# Shutdown day? WTF?



## Lt_Havoc (Mar 24, 2007)

Ok, so whats that fuss about that International Shutdown Day and why is it affacting FA?


----------



## Kanga274 (Mar 24, 2007)

BRING BACK FA NOW. We Dont Need No Stuiped ShutDown


----------



## Jelly (Mar 24, 2007)

I think it's mostly to see if people can live without the internet/computers for one day, or if people are so attached that they need to use their computers/the internet every single day of their lives.

[edit] I'd take part, but I guess I can't...since I have work to do (and since I work at home for this week filling spreadsheets, that isn't happening). I fail.


----------



## Kanga274 (Mar 24, 2007)

haha THat was a Funny Joke. Now that its Old. How about FA go back online now.


----------



## Jelly (Mar 24, 2007)

Kanga274 said:
			
		

> haha THat was a Funny Joke. Now that its Old. How about FA go back online now.



Personally, I'm still getting a few laughs out of how bothered you are by this.  Besides, it says it'll be back in an hour, right? Can anyone verify if it's actually going to be a whole day? It's 8 PM here, don't know which clock this is going by.


----------



## neshcom (Mar 24, 2007)

Wait, doesn't the logo on the site represent the boycotting of the shutdown day? That what the article it links to says...


----------



## Dickie (Mar 24, 2007)

jellyhurwit said:
			
		

> I think it's mostly to see if people can live without the internet/computers for one day, or if people are so attached that they need to use their computers/the internet every single day of their lives.
> 
> [edit] I'd take part, but I guess I can't...since I have work to do (and since I work at home for this week filling spreadsheets, that isn't happening). I fail.

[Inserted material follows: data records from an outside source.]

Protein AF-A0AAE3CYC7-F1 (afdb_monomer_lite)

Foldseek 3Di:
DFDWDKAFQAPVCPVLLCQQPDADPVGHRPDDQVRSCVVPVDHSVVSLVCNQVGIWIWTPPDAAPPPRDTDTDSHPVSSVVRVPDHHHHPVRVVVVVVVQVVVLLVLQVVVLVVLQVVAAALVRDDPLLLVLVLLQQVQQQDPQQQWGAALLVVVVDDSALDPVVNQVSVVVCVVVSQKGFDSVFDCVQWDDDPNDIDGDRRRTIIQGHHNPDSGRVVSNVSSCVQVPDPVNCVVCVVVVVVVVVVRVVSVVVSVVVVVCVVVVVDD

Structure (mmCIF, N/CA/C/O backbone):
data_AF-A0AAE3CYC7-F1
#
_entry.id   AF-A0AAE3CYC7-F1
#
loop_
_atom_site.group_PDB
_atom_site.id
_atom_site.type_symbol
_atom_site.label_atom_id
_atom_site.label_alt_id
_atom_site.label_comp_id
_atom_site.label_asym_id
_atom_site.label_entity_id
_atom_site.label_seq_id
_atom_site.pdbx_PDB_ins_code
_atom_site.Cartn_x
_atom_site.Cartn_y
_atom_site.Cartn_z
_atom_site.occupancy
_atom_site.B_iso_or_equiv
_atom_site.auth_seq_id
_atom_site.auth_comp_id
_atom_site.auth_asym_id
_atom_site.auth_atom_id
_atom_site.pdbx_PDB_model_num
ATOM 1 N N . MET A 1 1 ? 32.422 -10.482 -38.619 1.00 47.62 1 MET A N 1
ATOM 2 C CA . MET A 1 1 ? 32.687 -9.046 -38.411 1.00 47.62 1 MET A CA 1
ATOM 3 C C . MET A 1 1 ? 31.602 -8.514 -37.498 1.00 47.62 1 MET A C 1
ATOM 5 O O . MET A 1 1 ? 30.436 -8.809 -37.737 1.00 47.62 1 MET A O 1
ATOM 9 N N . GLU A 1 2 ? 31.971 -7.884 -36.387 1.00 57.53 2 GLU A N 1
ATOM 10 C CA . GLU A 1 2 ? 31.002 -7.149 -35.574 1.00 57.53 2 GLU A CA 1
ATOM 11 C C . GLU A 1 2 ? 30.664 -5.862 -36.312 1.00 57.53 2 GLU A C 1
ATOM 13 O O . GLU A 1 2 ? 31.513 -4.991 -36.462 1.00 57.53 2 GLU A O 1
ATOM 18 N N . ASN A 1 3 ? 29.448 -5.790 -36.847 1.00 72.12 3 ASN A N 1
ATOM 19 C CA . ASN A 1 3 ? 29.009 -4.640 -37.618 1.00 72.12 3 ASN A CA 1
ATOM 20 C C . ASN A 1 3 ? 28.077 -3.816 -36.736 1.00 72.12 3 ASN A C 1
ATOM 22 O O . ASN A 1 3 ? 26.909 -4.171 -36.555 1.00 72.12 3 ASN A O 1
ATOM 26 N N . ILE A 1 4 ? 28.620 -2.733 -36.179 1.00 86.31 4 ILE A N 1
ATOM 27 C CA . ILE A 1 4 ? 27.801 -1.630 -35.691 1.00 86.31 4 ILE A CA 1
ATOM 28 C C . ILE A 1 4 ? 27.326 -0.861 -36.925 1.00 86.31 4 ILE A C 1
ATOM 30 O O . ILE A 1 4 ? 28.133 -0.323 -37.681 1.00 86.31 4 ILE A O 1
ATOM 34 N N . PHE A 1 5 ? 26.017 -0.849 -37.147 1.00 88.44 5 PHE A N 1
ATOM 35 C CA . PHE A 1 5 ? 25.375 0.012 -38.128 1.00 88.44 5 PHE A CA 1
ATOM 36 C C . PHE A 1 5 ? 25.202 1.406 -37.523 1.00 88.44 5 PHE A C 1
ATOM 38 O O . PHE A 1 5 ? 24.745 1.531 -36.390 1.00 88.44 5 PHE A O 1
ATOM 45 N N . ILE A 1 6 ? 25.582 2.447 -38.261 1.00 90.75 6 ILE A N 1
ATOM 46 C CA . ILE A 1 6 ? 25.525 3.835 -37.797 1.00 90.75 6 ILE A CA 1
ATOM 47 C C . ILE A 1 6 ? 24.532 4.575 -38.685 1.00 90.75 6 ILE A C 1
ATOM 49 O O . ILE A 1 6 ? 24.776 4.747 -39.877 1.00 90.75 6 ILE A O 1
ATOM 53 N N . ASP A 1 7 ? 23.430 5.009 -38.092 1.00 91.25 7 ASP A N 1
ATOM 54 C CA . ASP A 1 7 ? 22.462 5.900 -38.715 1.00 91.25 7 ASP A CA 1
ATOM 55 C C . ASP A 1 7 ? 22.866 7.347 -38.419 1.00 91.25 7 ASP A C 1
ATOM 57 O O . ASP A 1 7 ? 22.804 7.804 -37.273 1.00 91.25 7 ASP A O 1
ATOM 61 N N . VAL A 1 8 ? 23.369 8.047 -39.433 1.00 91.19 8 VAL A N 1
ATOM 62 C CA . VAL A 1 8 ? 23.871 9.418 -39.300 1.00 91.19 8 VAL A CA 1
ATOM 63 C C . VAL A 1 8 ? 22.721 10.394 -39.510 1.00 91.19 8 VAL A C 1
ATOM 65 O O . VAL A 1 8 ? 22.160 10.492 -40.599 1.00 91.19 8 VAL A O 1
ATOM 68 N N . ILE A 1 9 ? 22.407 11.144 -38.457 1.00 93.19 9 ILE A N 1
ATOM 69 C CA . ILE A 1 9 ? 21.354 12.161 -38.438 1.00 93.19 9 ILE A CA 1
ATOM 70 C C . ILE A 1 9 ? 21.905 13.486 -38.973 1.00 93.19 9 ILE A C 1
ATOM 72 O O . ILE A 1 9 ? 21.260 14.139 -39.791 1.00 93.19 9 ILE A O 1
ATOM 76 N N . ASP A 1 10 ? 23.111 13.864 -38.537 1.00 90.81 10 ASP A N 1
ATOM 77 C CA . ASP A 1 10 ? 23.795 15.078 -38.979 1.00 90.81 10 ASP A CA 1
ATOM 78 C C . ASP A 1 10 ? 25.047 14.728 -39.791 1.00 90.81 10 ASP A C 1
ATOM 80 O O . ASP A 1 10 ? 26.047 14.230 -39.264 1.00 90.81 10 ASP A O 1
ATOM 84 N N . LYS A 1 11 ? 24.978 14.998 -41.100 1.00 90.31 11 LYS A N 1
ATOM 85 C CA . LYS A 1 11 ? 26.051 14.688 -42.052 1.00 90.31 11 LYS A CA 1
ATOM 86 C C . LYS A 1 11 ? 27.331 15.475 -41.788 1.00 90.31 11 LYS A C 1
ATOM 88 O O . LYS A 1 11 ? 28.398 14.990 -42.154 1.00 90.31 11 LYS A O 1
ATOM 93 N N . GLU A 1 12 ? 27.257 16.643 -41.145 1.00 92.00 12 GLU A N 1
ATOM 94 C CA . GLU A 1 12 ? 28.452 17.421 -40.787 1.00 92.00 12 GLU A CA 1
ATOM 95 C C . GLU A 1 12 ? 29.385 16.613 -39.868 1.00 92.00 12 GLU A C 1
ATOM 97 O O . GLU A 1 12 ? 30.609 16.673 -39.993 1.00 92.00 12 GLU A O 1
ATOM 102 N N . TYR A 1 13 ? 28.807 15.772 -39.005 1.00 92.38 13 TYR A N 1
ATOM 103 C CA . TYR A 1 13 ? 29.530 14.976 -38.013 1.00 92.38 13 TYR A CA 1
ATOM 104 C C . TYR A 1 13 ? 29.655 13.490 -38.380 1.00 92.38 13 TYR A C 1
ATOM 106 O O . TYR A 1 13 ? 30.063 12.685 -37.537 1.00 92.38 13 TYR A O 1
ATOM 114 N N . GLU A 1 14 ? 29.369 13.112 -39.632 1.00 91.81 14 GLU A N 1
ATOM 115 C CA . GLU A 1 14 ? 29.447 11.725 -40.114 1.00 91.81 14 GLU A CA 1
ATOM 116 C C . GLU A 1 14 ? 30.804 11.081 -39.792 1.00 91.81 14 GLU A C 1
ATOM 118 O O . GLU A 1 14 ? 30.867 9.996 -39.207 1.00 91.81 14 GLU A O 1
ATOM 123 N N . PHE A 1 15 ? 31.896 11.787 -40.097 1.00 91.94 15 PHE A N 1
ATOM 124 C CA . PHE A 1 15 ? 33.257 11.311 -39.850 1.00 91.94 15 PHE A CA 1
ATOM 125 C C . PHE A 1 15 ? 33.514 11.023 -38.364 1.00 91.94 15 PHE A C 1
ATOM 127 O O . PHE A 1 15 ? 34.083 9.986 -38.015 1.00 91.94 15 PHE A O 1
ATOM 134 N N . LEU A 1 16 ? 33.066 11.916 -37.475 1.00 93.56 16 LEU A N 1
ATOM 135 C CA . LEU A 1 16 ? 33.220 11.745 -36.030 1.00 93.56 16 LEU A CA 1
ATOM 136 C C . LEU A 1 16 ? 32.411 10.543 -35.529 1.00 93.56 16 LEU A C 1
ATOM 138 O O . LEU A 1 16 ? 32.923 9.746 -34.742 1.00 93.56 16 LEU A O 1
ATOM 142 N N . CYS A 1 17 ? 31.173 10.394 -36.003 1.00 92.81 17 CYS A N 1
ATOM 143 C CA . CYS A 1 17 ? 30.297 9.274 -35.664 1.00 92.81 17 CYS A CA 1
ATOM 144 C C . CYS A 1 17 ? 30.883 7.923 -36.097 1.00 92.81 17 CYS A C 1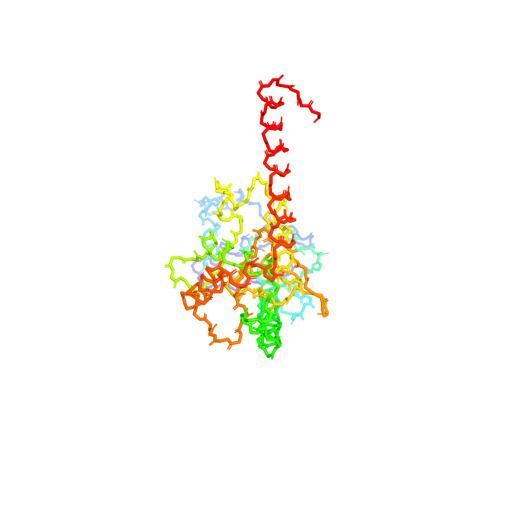
ATOM 146 O O . CYS A 1 17 ? 30.902 6.983 -35.298 1.00 92.81 17 CYS A O 1
ATOM 148 N N . GLN A 1 18 ? 31.428 7.833 -37.314 1.00 92.25 18 GLN A N 1
ATOM 149 C CA . GLN A 1 18 ? 32.108 6.630 -37.805 1.00 92.25 18 GLN A CA 1
ATOM 150 C C . GLN A 1 18 ? 33.343 6.295 -36.963 1.00 92.25 18 GLN A C 1
ATOM 152 O O . GLN A 1 18 ? 33.474 5.173 -36.476 1.00 92.25 18 GLN A O 1
ATOM 157 N N . LEU A 1 19 ? 34.207 7.281 -36.710 1.00 92.50 19 LEU A N 1
ATOM 158 C CA . LEU A 1 19 ? 35.417 7.102 -35.904 1.00 92.50 19 LEU A CA 1
ATOM 159 C C . LEU A 1 19 ? 35.088 6.682 -34.455 1.00 92.50 19 LEU A C 1
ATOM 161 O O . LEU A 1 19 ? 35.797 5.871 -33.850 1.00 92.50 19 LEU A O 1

My income pretty much relies on me constantly monitoring my email. No email = no money.

And yeah, the icon is for boycotting the stupid shut down thing. My guess is that it's just some ironically timed maintenance or something.


----------



## Kaine_of_Norway (Mar 24, 2007)

Well, while FA are bothering us with a pointless shutdown, i'm gonna watch some old Ren & Stimpy cartoons on my comp until they get back online


----------



## neshcom (Mar 24, 2007)

I like how they worked that into a normal maintenance "Temporarily Offline" Page.


----------



## iller (Mar 24, 2007)

Looked like hackers to me...  I swear FA was working earlier this morning...


----------



## exi (Mar 24, 2007)

i don't know - But Shutdown-Day is Over now ... It's 1:30 AM, 25. March 2007 - Where is FA :cry:



			
				iller said:
			
		

> Looked like hackers to me...  I swear FA was working earlier this morning...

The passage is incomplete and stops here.